• no. 1

    Anything, Anywhere, Anytime

    The digital age has ushered in more than just advanced technology. The advent of wireless devices, cloud computing, virtual servers and applications, blockchain and virtual reality technologies, as well as ideas incubating at the University level and Palo Alto garages, is changing society in myriad ways and at light speed. These changes impact all facets of our daily lives, from transportation, communication and work environment, to economics, education and warfare. Such change and progress is accompanied by both opportunity, as well as pitfalls. Investors will be challenged to understand the intricacies of such advanced technologies, and just as importantly, its long term impact on companies, industries and society in general. The race used to belong to the swift, it now belongs to the swift, knowledgable and thoughtful.
  • no. 2

    Climate Change

    Its causes may be up for debate, but climate change is upon us and will impact investors for years to come. Changing weather patterns impact such things as food production, infrastructure needs, energy development, migration, water availability and transportation, to name just a few. These challenges will transcend economic considerations and spill over into the political, security and human capital arenas. Expect the global discussion and debate to intensify as emerging economies assume a larger role in consumer consumption and energy production and use. The latter will be front and center as such economies consider the pros and cons of generating power via nuclear, coal, oil, gas, solar and wind. Each of these sources have its selling points and challenges, as well as distinct political considerations. Change is in the air -- watch, read, listen and consider before investing.
  • no. 3

    Global Population

    According to United Nations projections, 2016 represents a milestone -- for the first time since 1950, the world's advanced economies will see a decline in their combined working-age populations. The projections expect a 5% shrinkage by 2050. Essentially the byproduct of two long term trends: increasing lifespans and decreasing fertility, the resultant demographics will impact consumption, employment, income and growth. For example, as baby boomers head into retirement, there's concern that certain occupations will suffer from both lack of qualified workers and the brain-drain associated with such departures. The absence of knowledge transfer from older to younger employees can impact companies, as well as entire industries.

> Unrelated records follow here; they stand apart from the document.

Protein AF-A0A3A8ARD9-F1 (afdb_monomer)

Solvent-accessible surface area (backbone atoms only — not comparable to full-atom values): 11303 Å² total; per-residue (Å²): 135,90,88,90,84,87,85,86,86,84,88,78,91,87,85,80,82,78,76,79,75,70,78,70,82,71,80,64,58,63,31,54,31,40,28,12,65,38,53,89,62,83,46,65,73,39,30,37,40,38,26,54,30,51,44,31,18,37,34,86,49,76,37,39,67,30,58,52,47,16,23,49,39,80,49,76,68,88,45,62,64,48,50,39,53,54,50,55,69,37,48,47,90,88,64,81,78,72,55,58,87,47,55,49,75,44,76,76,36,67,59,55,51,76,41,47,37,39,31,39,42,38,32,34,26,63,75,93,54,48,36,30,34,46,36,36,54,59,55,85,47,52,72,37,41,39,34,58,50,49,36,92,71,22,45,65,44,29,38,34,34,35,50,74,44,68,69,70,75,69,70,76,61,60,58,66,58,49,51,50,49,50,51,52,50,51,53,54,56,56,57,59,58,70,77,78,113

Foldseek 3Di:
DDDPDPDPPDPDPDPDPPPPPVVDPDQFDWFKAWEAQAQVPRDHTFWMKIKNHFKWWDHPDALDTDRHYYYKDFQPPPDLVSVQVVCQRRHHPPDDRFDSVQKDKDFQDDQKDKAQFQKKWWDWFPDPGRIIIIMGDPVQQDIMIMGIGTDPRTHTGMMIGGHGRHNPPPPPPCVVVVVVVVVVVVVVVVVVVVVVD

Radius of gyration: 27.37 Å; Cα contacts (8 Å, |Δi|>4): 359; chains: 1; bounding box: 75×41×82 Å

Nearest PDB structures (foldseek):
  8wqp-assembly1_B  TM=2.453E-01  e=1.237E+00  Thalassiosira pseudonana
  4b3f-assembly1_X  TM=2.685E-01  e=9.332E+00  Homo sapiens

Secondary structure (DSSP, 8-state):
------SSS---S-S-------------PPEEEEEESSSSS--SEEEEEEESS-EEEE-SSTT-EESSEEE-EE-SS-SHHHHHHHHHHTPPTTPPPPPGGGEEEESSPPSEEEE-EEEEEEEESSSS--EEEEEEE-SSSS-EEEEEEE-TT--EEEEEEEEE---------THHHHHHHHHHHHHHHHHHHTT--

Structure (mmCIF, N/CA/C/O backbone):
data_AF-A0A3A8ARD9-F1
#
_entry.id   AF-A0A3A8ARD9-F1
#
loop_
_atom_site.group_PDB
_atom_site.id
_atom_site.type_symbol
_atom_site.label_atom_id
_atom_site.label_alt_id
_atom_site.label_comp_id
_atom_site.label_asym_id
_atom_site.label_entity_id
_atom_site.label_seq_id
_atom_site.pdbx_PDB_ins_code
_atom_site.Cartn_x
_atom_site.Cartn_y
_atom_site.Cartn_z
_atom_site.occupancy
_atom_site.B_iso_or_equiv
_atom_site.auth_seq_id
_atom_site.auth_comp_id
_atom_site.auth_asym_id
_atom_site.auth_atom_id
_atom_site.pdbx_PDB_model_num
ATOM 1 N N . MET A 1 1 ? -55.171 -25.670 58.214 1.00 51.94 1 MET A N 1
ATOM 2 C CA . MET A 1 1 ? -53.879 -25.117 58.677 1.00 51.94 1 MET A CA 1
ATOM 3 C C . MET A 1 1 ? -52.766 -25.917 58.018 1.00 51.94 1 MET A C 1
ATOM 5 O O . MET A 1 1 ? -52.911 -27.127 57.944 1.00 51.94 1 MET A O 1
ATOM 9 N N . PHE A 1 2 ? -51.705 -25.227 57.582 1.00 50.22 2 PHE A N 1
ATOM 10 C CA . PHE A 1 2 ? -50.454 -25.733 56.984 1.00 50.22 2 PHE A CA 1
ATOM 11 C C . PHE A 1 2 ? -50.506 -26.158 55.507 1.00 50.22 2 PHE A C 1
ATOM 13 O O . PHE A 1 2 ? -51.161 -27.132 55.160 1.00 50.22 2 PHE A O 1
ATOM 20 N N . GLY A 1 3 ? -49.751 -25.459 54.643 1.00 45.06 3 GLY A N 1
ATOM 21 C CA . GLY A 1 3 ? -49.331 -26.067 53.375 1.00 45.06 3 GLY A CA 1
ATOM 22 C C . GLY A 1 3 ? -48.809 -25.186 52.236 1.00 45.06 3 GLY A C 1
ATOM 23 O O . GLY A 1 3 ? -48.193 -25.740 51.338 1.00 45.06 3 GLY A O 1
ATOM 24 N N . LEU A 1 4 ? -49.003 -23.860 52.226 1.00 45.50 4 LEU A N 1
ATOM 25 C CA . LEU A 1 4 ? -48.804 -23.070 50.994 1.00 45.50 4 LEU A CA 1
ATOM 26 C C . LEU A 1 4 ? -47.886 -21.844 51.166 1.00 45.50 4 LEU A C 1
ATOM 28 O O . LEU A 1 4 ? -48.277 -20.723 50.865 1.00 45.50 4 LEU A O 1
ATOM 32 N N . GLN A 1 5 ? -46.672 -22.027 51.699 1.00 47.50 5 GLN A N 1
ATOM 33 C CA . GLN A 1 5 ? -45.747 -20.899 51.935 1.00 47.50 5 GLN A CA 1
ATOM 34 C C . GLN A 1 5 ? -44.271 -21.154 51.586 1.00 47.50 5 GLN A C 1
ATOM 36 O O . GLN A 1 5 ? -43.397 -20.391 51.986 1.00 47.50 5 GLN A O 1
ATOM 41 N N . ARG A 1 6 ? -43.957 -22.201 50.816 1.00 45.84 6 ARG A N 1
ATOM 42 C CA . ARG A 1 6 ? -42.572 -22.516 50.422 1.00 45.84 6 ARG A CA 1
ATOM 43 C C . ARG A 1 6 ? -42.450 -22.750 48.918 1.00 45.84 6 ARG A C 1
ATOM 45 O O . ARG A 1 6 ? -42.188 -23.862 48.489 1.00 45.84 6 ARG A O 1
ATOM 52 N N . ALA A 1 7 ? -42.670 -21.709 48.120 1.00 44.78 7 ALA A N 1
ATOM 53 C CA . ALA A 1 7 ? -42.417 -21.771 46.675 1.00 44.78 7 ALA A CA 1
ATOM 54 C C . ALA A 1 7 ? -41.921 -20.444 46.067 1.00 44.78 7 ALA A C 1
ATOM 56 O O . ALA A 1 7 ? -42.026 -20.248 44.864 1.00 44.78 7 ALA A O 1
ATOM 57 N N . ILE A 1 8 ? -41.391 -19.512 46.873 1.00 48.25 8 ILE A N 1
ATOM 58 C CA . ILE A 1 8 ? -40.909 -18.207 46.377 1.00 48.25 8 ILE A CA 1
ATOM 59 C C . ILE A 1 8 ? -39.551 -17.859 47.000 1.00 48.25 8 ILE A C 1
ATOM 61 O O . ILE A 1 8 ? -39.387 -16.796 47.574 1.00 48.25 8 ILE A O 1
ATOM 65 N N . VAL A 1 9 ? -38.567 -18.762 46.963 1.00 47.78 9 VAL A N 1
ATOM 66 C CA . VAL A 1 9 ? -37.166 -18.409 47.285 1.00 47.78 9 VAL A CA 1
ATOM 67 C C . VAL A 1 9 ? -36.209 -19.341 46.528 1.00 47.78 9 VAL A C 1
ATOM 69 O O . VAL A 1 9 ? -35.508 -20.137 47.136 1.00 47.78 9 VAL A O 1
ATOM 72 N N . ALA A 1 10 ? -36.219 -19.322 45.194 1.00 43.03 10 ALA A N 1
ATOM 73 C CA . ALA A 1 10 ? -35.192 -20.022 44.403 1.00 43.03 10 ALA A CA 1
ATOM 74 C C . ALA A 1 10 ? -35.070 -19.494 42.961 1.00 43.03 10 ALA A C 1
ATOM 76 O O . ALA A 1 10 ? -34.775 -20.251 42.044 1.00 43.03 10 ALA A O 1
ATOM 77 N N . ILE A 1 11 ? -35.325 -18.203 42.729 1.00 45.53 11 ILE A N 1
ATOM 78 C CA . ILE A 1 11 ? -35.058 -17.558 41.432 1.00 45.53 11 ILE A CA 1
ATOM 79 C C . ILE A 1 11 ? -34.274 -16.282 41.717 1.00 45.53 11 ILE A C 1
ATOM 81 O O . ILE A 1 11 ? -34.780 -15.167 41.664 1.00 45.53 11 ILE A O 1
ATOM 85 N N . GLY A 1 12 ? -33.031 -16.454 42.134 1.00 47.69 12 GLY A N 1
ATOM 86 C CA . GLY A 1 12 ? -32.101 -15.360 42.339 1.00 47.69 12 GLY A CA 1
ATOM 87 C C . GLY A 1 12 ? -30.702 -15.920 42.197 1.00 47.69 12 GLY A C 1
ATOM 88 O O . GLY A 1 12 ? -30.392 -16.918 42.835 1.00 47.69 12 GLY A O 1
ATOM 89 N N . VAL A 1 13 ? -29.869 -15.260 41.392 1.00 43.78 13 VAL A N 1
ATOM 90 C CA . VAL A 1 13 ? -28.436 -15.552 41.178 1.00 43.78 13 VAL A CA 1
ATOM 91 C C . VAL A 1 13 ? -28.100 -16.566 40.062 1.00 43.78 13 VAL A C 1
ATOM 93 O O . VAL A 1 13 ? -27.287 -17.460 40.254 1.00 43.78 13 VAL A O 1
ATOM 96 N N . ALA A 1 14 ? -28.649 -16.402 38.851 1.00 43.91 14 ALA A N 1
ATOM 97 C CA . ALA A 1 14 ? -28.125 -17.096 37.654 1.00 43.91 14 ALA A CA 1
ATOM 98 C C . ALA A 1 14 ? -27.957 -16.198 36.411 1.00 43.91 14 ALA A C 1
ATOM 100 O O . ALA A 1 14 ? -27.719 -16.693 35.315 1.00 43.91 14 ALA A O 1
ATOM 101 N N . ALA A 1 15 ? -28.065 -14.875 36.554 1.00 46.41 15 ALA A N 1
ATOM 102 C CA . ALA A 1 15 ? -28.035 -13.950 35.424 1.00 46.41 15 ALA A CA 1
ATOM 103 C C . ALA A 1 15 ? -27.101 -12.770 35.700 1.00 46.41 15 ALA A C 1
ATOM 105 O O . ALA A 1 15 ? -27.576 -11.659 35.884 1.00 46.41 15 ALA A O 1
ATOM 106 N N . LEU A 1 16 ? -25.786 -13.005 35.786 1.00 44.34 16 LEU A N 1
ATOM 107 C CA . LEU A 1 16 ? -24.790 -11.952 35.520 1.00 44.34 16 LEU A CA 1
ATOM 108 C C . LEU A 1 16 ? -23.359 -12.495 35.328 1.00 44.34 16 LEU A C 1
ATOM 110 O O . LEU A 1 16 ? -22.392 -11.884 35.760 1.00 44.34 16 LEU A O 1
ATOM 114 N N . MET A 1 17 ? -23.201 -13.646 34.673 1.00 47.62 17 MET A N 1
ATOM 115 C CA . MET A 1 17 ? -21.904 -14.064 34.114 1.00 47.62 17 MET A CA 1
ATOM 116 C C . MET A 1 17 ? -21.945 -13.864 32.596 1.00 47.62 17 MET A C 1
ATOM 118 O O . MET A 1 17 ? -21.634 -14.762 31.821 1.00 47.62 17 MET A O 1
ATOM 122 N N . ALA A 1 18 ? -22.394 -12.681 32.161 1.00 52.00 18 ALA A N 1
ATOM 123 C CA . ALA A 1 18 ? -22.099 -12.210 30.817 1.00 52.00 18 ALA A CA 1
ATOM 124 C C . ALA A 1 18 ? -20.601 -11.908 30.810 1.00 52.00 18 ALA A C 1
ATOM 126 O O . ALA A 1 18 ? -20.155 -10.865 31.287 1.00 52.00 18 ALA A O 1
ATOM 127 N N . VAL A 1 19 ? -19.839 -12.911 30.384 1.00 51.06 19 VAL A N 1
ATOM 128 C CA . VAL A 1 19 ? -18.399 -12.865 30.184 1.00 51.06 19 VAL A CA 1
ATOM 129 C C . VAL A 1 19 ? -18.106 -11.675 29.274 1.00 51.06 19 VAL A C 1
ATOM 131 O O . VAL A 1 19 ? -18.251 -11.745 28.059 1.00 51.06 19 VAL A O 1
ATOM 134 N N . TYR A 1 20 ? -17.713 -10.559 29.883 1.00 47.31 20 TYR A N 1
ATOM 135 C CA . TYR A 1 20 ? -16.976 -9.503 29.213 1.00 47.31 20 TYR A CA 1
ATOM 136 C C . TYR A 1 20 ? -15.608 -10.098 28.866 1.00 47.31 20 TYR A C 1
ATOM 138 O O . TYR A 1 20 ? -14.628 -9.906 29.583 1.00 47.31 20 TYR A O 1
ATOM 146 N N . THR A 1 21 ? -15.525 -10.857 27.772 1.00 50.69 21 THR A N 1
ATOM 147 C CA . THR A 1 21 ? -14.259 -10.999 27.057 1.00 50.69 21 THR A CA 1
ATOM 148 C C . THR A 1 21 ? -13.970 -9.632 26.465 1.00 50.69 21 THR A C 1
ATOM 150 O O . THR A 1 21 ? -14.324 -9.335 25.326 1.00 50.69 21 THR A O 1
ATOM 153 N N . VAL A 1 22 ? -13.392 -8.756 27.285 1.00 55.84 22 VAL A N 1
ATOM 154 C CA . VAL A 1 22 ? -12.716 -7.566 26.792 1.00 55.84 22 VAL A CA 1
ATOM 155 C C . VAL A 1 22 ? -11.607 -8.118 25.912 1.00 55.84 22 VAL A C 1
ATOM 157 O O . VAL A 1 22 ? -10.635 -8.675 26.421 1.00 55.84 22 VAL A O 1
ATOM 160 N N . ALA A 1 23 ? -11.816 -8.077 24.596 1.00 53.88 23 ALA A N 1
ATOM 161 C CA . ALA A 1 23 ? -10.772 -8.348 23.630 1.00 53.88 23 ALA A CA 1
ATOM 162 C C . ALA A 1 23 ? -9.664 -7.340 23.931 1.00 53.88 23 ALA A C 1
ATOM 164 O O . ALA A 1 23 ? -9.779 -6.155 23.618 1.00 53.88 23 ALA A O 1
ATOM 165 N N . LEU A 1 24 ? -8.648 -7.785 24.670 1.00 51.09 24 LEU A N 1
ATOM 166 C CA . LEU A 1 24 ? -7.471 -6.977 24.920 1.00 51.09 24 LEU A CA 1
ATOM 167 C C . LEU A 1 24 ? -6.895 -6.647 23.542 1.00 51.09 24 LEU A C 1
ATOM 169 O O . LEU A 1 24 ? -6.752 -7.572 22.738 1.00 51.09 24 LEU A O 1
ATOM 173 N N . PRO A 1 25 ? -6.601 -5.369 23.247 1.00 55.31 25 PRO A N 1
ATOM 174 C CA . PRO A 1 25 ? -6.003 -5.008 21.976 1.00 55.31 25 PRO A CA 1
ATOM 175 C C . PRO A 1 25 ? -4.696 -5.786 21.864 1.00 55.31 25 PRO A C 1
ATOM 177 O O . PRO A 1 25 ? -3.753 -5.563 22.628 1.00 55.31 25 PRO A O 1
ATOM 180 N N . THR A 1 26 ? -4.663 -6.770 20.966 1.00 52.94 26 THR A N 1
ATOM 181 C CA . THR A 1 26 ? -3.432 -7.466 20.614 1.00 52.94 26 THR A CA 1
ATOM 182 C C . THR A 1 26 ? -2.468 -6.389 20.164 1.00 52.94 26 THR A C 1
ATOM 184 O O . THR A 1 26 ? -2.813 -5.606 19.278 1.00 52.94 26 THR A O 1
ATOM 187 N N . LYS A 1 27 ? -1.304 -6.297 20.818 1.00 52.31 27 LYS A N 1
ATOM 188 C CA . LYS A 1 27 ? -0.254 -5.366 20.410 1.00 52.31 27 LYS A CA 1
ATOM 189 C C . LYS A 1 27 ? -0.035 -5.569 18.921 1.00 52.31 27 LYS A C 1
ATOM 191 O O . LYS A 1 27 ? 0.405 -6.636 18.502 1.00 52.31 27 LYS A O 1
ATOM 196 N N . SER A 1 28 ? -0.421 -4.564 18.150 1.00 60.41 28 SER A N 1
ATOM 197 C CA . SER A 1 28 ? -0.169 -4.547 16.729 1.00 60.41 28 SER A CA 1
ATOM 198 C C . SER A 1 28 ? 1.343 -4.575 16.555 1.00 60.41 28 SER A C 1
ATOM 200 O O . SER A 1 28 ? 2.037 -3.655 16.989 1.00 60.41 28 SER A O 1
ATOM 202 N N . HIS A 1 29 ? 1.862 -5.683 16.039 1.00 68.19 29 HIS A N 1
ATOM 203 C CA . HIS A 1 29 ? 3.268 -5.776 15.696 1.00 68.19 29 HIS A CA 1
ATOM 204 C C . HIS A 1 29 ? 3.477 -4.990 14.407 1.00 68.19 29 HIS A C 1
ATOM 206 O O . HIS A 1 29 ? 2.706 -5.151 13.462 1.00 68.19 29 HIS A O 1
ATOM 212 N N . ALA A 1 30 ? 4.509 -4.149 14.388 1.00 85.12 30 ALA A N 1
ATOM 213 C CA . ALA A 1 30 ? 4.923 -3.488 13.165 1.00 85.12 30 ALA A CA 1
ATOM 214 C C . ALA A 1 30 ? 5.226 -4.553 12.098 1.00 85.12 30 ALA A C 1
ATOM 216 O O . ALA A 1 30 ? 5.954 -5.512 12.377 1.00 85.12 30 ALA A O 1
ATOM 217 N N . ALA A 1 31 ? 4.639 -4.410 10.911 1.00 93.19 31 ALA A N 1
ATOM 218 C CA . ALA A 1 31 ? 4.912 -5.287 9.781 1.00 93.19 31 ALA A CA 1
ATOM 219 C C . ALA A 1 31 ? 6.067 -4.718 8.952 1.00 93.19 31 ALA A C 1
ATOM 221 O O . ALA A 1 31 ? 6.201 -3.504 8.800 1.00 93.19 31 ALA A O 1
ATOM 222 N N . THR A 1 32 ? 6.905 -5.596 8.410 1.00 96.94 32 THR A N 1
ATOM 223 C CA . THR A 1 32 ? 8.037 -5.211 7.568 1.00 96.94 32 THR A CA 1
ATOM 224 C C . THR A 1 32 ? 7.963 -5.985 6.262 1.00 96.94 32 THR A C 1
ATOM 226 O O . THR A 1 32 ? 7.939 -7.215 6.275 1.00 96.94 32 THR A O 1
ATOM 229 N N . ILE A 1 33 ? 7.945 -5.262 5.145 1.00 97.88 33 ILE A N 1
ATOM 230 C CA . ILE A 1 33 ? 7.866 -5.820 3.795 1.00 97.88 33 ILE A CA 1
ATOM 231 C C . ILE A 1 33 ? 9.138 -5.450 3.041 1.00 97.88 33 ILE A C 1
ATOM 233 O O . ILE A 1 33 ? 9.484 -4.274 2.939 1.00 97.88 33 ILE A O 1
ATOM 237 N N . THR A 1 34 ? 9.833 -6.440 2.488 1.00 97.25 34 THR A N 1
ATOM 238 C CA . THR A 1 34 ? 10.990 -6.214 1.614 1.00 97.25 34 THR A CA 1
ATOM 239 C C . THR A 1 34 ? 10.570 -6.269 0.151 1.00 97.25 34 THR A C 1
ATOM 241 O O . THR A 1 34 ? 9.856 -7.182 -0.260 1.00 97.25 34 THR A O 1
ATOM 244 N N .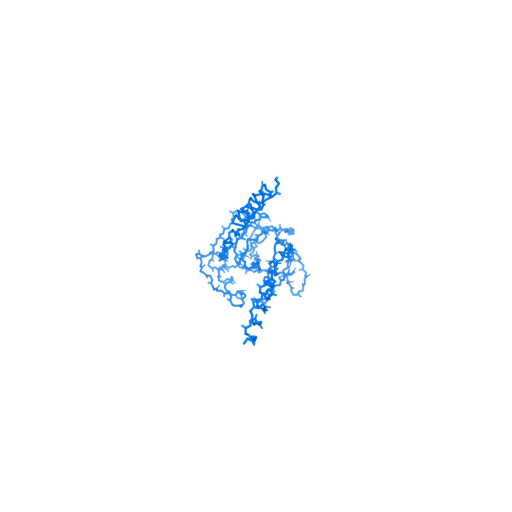 PHE A 1 35 ? 11.028 -5.303 -0.640 1.00 96.62 35 PHE A N 1
ATOM 245 C CA . PHE A 1 35 ? 10.693 -5.198 -2.057 1.00 96.62 35 PHE A CA 1
ATOM 246 C C . PHE A 1 35 ? 11.866 -5.596 -2.947 1.00 96.62 35 PHE A C 1
ATOM 248 O O . PHE A 1 35 ? 13.008 -5.214 -2.677 1.00 96.62 35 PHE A O 1
ATOM 255 N N . TYR A 1 36 ? 11.561 -6.324 -4.019 1.00 94.81 36 TYR A N 1
ATOM 256 C CA . TYR A 1 36 ? 12.518 -6.831 -5.005 1.00 94.81 36 TYR A CA 1
ATOM 257 C C . TYR A 1 36 ? 12.028 -6.533 -6.422 1.00 94.81 36 TYR A C 1
ATOM 259 O O . TYR A 1 36 ? 10.817 -6.465 -6.652 1.00 94.81 36 TYR A O 1
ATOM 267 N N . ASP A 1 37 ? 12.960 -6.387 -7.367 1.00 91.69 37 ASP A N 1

Another example resides in consumption patterns, generally shifting from consumption of goods to consumption of services like healthcare, travel and downsized living arrangements. Experienced investors know that demographics are a powerful trend that can impact many industries going forward. It should be noted that the U.S., given the size of the Millennial generation, is well positioned in the long run as this large demographic asserts itself politically, socially and economically.
  • no. 4

    Government Debt & Taxes

    The 2008/9 global financial meltdown resulted in an unprecedented level of monetary easing around the world. Our own Fed's balance sheet ballooned to over $4 trillion, as Japan and the European Union joined the party. Additionally, many state governments here in the U.S. have taken on debt and pension obligations that will be challenging to digest. Add in the long term obligations of social security, medicare and medicade, and you begin to wonder how we'll pay for it all. Traditionally, it has come from two sources: taxation and borrowing. We're not sure where the market-driven boundaries of the latter reside, but suffice it to say that you can't borrow your way to prosperity without growth. What this indicates to us is that taxes are headed higher, which in turn will impact various industries, as well as tax-payer behavior. While not necessarily a bad thing, higher taxes will have important implications in the years to come.
  • no. 5

    Healthcare Revolution

    When it comes to healthcare, it's the tale of two cities. On one hand we are witnessing a healthcare revolution as we learn more about the human genome, RNA and its derivatives, the role of proteins and the application of advanced technology to some of our thorniest challenges. The age of individualized medicine is near and will usher in new understandings and therapies that were just pipe-dreams a short ten years ago. While all of this is exciting and undoubtedly leads to investment opportunities, as a country, we are saddled with an antiquated healthcare delivery and payment system that is in need of serious reform. Efforts are underway but investors should not be naive about the political and entrenched industry obstacles to such reformation. However, the trend is inevitable and slowly gaining momentum. To summarize: both cities offer investment opportunities of varying degrees. The former is chock full of richly valued companies grabbing for the brass ring, while the latter has many new entrants, that if successful, will richly reward patient investors.

Last but not least, don't underestimate the power of the Millennials, born between 1981 and 1997, and some 87 million strong. These digital natives are highly social, determined to make the world a better place, and operate on their own timetable. Larger and more diverse than the baby boom generation, this generation will redefine consumption, politics, media, transportation, relationships and a host of other activities over time. This is not your father's generation!